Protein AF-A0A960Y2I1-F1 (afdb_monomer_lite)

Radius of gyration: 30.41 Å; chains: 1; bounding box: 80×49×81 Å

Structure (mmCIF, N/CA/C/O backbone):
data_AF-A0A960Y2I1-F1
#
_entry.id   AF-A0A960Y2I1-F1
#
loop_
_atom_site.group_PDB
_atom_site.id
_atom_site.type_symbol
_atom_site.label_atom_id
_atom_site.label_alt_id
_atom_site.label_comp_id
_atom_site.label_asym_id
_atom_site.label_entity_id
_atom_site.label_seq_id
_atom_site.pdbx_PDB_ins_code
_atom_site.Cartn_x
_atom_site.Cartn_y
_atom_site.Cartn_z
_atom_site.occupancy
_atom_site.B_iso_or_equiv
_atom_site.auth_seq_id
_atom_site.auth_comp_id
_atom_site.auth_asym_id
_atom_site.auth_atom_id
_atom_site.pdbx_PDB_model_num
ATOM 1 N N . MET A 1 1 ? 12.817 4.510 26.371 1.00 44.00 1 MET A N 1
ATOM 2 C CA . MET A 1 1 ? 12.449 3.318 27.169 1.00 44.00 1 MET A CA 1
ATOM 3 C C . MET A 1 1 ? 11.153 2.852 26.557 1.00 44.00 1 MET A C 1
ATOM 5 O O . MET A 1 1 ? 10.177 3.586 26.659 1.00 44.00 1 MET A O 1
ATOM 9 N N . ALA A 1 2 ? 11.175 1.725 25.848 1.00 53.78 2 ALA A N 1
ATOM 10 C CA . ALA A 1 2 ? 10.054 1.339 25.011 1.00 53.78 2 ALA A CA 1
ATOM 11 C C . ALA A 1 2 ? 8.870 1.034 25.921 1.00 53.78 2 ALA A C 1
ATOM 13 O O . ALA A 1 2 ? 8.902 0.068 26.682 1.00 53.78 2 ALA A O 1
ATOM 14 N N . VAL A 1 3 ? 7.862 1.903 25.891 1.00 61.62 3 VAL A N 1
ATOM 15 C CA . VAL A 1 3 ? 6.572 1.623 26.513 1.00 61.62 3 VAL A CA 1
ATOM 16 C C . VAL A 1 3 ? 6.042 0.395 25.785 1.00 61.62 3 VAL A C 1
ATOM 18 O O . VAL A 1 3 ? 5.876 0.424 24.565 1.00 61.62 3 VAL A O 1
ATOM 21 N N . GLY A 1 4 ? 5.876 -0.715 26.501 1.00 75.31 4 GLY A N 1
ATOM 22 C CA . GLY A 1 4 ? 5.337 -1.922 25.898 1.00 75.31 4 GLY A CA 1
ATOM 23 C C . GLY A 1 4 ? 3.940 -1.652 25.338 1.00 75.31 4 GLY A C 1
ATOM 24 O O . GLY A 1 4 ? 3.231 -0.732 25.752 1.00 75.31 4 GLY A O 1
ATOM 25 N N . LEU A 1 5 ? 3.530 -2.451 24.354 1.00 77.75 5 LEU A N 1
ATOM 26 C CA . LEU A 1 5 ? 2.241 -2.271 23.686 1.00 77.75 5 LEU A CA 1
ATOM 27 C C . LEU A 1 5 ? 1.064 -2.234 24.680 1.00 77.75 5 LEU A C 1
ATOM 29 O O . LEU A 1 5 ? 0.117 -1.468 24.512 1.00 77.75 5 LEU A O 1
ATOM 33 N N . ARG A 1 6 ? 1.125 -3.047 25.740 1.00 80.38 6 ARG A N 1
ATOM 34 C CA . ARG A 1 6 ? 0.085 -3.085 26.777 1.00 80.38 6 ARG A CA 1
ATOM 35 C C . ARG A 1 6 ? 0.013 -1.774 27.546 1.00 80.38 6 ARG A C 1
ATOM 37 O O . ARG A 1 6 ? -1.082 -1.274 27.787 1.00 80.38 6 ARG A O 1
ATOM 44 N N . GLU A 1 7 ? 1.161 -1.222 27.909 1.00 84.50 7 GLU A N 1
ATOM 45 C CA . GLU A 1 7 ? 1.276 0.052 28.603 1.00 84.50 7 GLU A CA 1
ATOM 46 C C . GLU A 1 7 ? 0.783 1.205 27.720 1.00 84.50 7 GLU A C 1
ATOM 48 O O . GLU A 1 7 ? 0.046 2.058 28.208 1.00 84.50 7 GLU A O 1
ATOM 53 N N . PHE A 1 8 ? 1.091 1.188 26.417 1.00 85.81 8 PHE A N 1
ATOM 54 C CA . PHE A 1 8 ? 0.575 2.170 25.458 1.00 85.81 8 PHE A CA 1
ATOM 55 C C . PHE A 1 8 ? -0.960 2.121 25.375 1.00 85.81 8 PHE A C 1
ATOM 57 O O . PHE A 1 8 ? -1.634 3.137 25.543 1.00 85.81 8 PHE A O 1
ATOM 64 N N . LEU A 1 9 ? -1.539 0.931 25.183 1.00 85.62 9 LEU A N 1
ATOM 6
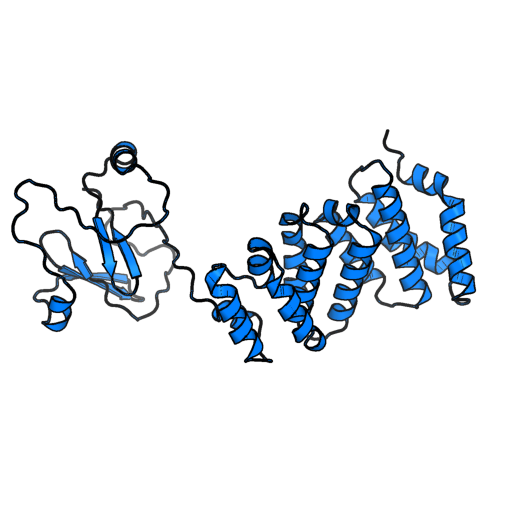5 C CA . LEU A 1 9 ? -2.997 0.774 25.115 1.00 85.62 9 LEU A CA 1
ATOM 66 C C . LEU A 1 9 ? -3.686 1.179 26.427 1.00 85.62 9 LEU A C 1
ATOM 68 O O . LEU A 1 9 ? -4.778 1.746 26.397 1.00 85.62 9 LEU A O 1
ATOM 72 N N . ALA A 1 10 ? -3.057 0.912 27.575 1.00 89.56 10 ALA A N 1
ATOM 73 C CA . ALA A 1 10 ? -3.567 1.336 28.875 1.00 89.56 10 ALA A CA 1
ATOM 74 C C . ALA A 1 10 ? -3.524 2.863 29.038 1.00 89.56 10 ALA A C 1
ATOM 76 O O . ALA A 1 10 ? -4.502 3.444 29.511 1.00 89.56 10 ALA A O 1
ATOM 77 N N . LEU A 1 11 ? -2.429 3.503 28.613 1.00 92.56 11 LEU A N 1
ATOM 78 C CA . LEU A 1 11 ? -2.237 4.953 28.687 1.00 92.56 11 LEU A CA 1
ATOM 79 C C . LEU A 1 11 ? -3.260 5.716 27.832 1.00 92.56 11 LEU A C 1
ATOM 81 O O . LEU A 1 11 ? -3.810 6.715 28.284 1.00 92.56 11 LEU A O 1
ATOM 85 N N . HIS A 1 12 ? -3.562 5.215 26.633 1.00 93.75 12 HIS A N 1
ATOM 86 C CA . HIS A 1 12 ? -4.450 5.878 25.667 1.00 93.75 12 HIS A CA 1
ATOM 87 C C . HIS A 1 12 ? -5.890 5.330 25.655 1.00 93.75 12 HIS A C 1
ATOM 89 O O . HIS A 1 12 ? -6.671 5.621 24.745 1.00 93.75 12 HIS A O 1
ATOM 95 N N . LYS A 1 13 ? -6.283 4.549 26.672 1.00 94.81 13 LYS A N 1
ATOM 96 C CA . LYS A 1 13 ? -7.607 3.903 26.762 1.00 94.81 13 LYS A CA 1
ATOM 97 C C . LYS A 1 13 ? -8.772 4.882 26.575 1.00 94.81 13 LYS A C 1
ATOM 99 O O . LYS A 1 13 ? -9.734 4.572 25.873 1.00 94.81 13 LYS A O 1
ATOM 104 N N . GLU A 1 14 ? -8.706 6.048 27.215 1.00 96.94 14 GLU A N 1
ATOM 105 C CA . GLU A 1 14 ? -9.776 7.050 27.145 1.00 96.94 14 GLU A CA 1
ATOM 106 C C . GLU A 1 14 ? -9.957 7.604 25.729 1.00 96.94 14 GLU A C 1
ATOM 108 O O . GLU A 1 14 ? -11.088 7.802 25.280 1.00 96.94 14 GLU A O 1
ATOM 113 N N . GLU A 1 15 ? -8.861 7.796 24.995 1.00 96.81 15 GLU A N 1
ATOM 114 C CA . GLU A 1 15 ? -8.905 8.309 23.630 1.00 96.81 15 GLU A CA 1
ATOM 115 C C . GLU A 1 15 ? -9.496 7.288 22.652 1.00 96.81 15 GLU A C 1
ATOM 117 O O . GLU A 1 15 ? -10.366 7.642 21.851 1.00 96.81 15 GLU A O 1
ATOM 122 N N . PHE A 1 16 ? -9.100 6.014 22.753 1.00 95.94 16 PHE A N 1
ATOM 123 C CA . PHE A 1 16 ? -9.707 4.941 21.959 1.00 95.94 16 PHE A CA 1
ATOM 124 C C . PHE A 1 16 ? -11.212 4.833 22.220 1.00 95.94 16 PHE A C 1
ATOM 126 O O . PHE A 1 16 ? -12.003 4.838 21.276 1.00 95.94 16 PHE A O 1
ATOM 133 N N . ASN A 1 17 ? -11.621 4.839 23.492 1.00 96.19 17 ASN A N 1
ATOM 134 C CA . ASN A 1 17 ? -13.035 4.823 23.862 1.00 96.19 17 ASN A CA 1
ATOM 135 C C . ASN A 1 17 ? -13.782 6.026 23.274 1.00 96.19 17 ASN A C 1
ATOM 137 O O . ASN A 1 17 ? -14.855 5.865 22.696 1.00 96.19 17 ASN A O 1
ATOM 141 N N . LYS A 1 18 ? -13.205 7.230 23.361 1.00 97.69 18 LYS A N 1
ATOM 142 C CA . LYS A 1 18 ? -13.795 8.440 22.777 1.00 97.69 18 LYS A CA 1
ATOM 143 C C . LYS A 1 18 ? -14.000 8.302 21.264 1.00 97.69 18 LYS A C 1
ATOM 145 O O . LYS A 1 18 ? -15.074 8.651 20.776 1.00 97.69 18 LYS A O 1
ATOM 150 N N . LYS A 1 19 ? -13.014 7.772 20.528 1.00 97.38 19 LYS A N 1
ATOM 151 C CA . LYS A 1 19 ? -13.131 7.516 19.079 1.00 97.38 19 LYS A CA 1
ATOM 152 C C . LYS A 1 19 ? -14.231 6.494 18.774 1.00 97.38 19 LYS A C 1
ATOM 154 O O . LYS A 1 19 ? -15.049 6.747 17.892 1.00 97.38 19 LYS A O 1
ATOM 159 N N . PHE A 1 20 ? -14.306 5.398 19.533 1.00 97.88 20 PHE A N 1
ATOM 160 C CA . PHE A 1 20 ? -15.364 4.393 19.383 1.00 97.88 20 PHE A CA 1
ATOM 161 C C . PHE A 1 20 ? -16.761 4.980 19.606 1.00 97.88 20 PHE A C 1
ATOM 163 O O . PHE A 1 20 ? -17.633 4.823 18.756 1.00 97.88 20 PHE A O 1
ATOM 170 N N . TYR A 1 21 ? -16.980 5.701 20.710 1.00 97.62 21 TYR A N 1
ATOM 171 C CA . TYR A 1 21 ? -18.287 6.301 21.004 1.00 97.62 21 TYR A CA 1
ATOM 172 C C . TYR A 1 21 ? -18.678 7.387 19.998 1.00 97.62 21 TYR A C 1
ATOM 174 O O . TYR A 1 21 ? -19.854 7.500 19.642 1.00 97.62 21 TYR A O 1
ATOM 182 N N . SER A 1 22 ? -17.701 8.146 19.492 1.00 97.31 22 SER A N 1
ATOM 183 C CA . SER A 1 22 ? -17.929 9.070 18.380 1.00 97.31 22 SER A CA 1
ATOM 184 C C . SER A 1 22 ? -18.427 8.315 17.145 1.00 97.31 22 SER A C 1
ATOM 186 O O . SER A 1 22 ? -19.483 8.650 16.622 1.00 97.31 22 SER A O 1
ATOM 188 N N . ALA A 1 23 ? -17.736 7.248 16.728 1.00 96.88 23 ALA A N 1
ATOM 189 C CA . ALA A 1 23 ? -18.160 6.440 15.583 1.00 96.88 23 ALA A CA 1
ATOM 190 C C . ALA A 1 23 ? -19.521 5.764 15.812 1.00 96.88 23 ALA A C 1
ATOM 192 O O . ALA A 1 23 ? -20.346 5.732 14.909 1.00 96.88 23 ALA A O 1
ATOM 193 N N . LYS A 1 24 ? -19.813 5.285 17.025 1.00 96.94 24 LYS A N 1
ATOM 194 C CA . LYS A 1 24 ? -21.109 4.680 17.375 1.00 96.94 24 LYS A CA 1
ATOM 195 C C . LYS A 1 24 ? -22.279 5.662 17.269 1.00 96.94 24 LYS A C 1
ATOM 197 O O . LYS A 1 24 ? -23.404 5.242 17.018 1.00 96.94 24 LYS A O 1
ATOM 202 N N . THR A 1 25 ? -22.019 6.958 17.443 1.00 97.19 25 THR A N 1
ATOM 203 C CA . THR A 1 25 ? -23.029 8.005 17.232 1.00 97.19 25 THR A CA 1
ATOM 204 C C . THR A 1 25 ? -23.407 8.106 15.751 1.00 97.19 25 THR A C 1
ATOM 206 O O . THR A 1 25 ? -24.589 8.206 15.432 1.00 97.19 25 THR A O 1
ATOM 209 N N . ASP A 1 26 ? -22.420 8.002 14.858 1.00 96.75 26 ASP A N 1
ATOM 210 C CA . ASP A 1 26 ? -22.621 8.041 13.403 1.00 96.75 26 ASP A CA 1
ATOM 211 C C . ASP A 1 26 ? -23.119 6.698 12.834 1.00 96.75 26 ASP A C 1
ATOM 213 O O . ASP A 1 26 ? -23.847 6.662 11.841 1.00 96.75 26 ASP A O 1
ATOM 217 N N . TYR A 1 27 ? -22.760 5.586 13.483 1.00 96.38 27 TYR A N 1
ATOM 218 C CA . TYR A 1 27 ? -23.099 4.219 13.090 1.00 96.38 27 TYR A CA 1
ATOM 219 C C . TYR A 1 27 ? -23.737 3.465 14.273 1.00 96.38 27 TYR A C 1
ATOM 221 O O . TYR A 1 27 ? -23.060 2.679 14.940 1.00 96.38 27 TYR A O 1
ATOM 229 N N . PRO A 1 28 ? -25.050 3.641 14.534 1.00 94.94 28 PRO A N 1
ATOM 230 C CA . PRO A 1 28 ? -25.720 3.063 15.708 1.00 94.94 28 PRO A CA 1
ATOM 231 C C . PRO A 1 28 ? -25.674 1.530 15.797 1.00 94.94 28 PRO A C 1
ATOM 233 O O . PRO A 1 28 ? -25.799 0.973 16.885 1.00 94.94 28 PRO A O 1
ATOM 236 N N . ASN A 1 29 ? -25.474 0.852 14.662 1.00 93.88 29 ASN A N 1
ATOM 237 C CA . ASN A 1 29 ? -25.354 -0.607 14.582 1.00 93.88 29 ASN A CA 1
ATOM 238 C C . ASN A 1 29 ? -23.942 -1.124 14.916 1.00 93.88 29 ASN A C 1
ATOM 240 O O . ASN A 1 29 ? -23.714 -2.331 14.876 1.00 93.88 29 ASN A O 1
ATOM 244 N N . LEU A 1 30 ? -22.985 -0.242 15.226 1.00 96.31 30 LEU A N 1
ATOM 245 C CA . LEU A 1 30 ? -21.640 -0.634 15.629 1.00 96.31 30 LEU A CA 1
ATOM 246 C C . LEU A 1 30 ? -21.677 -1.349 16.994 1.00 96.31 30 LEU A C 1
ATOM 248 O O . LEU A 1 30 ? -21.873 -0.730 18.047 1.00 96.31 30 LEU A O 1
ATOM 252 N N . SER A 1 31 ? -21.476 -2.665 16.957 1.00 96.44 31 SER A N 1
ATOM 253 C CA . SER A 1 31 ? -21.375 -3.533 18.132 1.00 96.44 31 SER A CA 1
ATOM 254 C C . SER A 1 31 ? -19.993 -3.428 18.780 1.00 96.44 31 SER A C 1
ATOM 256 O O . SER A 1 31 ? -18.966 -3.483 18.102 1.00 96.44 31 SER A O 1
ATOM 258 N N . GLU A 1 32 ? -19.971 -3.275 20.105 1.00 95.75 32 GLU A N 1
ATOM 259 C CA . GLU A 1 32 ? -18.731 -3.248 20.890 1.00 95.75 32 GLU A CA 1
ATOM 260 C C . GLU A 1 32 ? -18.056 -4.620 20.907 1.00 95.75 32 GLU A C 1
ATOM 262 O O . GLU A 1 32 ? -16.849 -4.703 20.695 1.00 95.75 32 GLU A O 1
ATOM 267 N N . ASP A 1 33 ? -18.839 -5.688 21.075 1.00 96.62 33 ASP A N 1
ATOM 268 C CA . ASP A 1 33 ? -18.331 -7.060 21.114 1.00 96.62 33 ASP A CA 1
ATOM 269 C C . ASP A 1 33 ? -17.711 -7.468 19.772 1.00 96.62 33 ASP A C 1
ATOM 271 O O . ASP A 1 33 ? -16.607 -8.017 19.738 1.00 96.62 33 ASP A O 1
ATOM 275 N N . ASP A 1 34 ? -18.369 -7.128 18.658 1.00 95.44 34 ASP A N 1
ATOM 276 C CA . ASP A 1 34 ? -17.853 -7.454 17.324 1.00 95.44 34 ASP A CA 1
ATOM 277 C C . ASP A 1 34 ? -16.567 -6.677 17.034 1.00 95.44 34 ASP A C 1
ATOM 279 O O . ASP A 1 34 ? -15.597 -7.224 16.505 1.00 95.44 34 ASP A O 1
ATOM 283 N N . PHE A 1 35 ? -16.525 -5.395 17.411 1.00 96.06 35 PHE A N 1
ATOM 284 C CA . PHE A 1 35 ? -15.325 -4.595 17.216 1.00 96.06 35 PHE A CA 1
ATOM 285 C C . PHE A 1 35 ? -14.174 -5.062 18.114 1.00 96.06 35 PHE A C 1
ATOM 287 O O . PHE A 1 35 ? -13.027 -5.100 17.668 1.00 96.06 35 PHE A O 1
ATOM 294 N N . LEU A 1 36 ? -14.457 -5.488 19.347 1.00 94.94 36 LEU A N 1
ATOM 295 C CA . LEU A 1 36 ? -13.458 -6.095 20.223 1.00 94.94 36 LEU A CA 1
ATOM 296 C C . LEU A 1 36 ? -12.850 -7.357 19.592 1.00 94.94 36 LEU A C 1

--- What the task asks ---
Take from the material above the lines running from the one with "ATOM 262 O O" through the one with "ATOM 269 C C", and repeat them exactly, with nothing else.

--- Answer section ---
ATOM 262 O O . GLU A 1 32 ? -16.849 -4.703 20.695 1.00 95.75 32 GLU A O 1
ATOM 267 N N . ASP A 1 33 ? -18.839 -5.688 21.075 1.00 96.62 33 ASP A N 1
ATOM 268 C CA . ASP A 1 33 ? -18.331 -7.060 21.114 1.00 96.62 33 ASP A CA 1
ATOM 269 C C . ASP A 1 33 ? -17.711 -7.468 19.772 1.00 96.62 33 ASP A C 1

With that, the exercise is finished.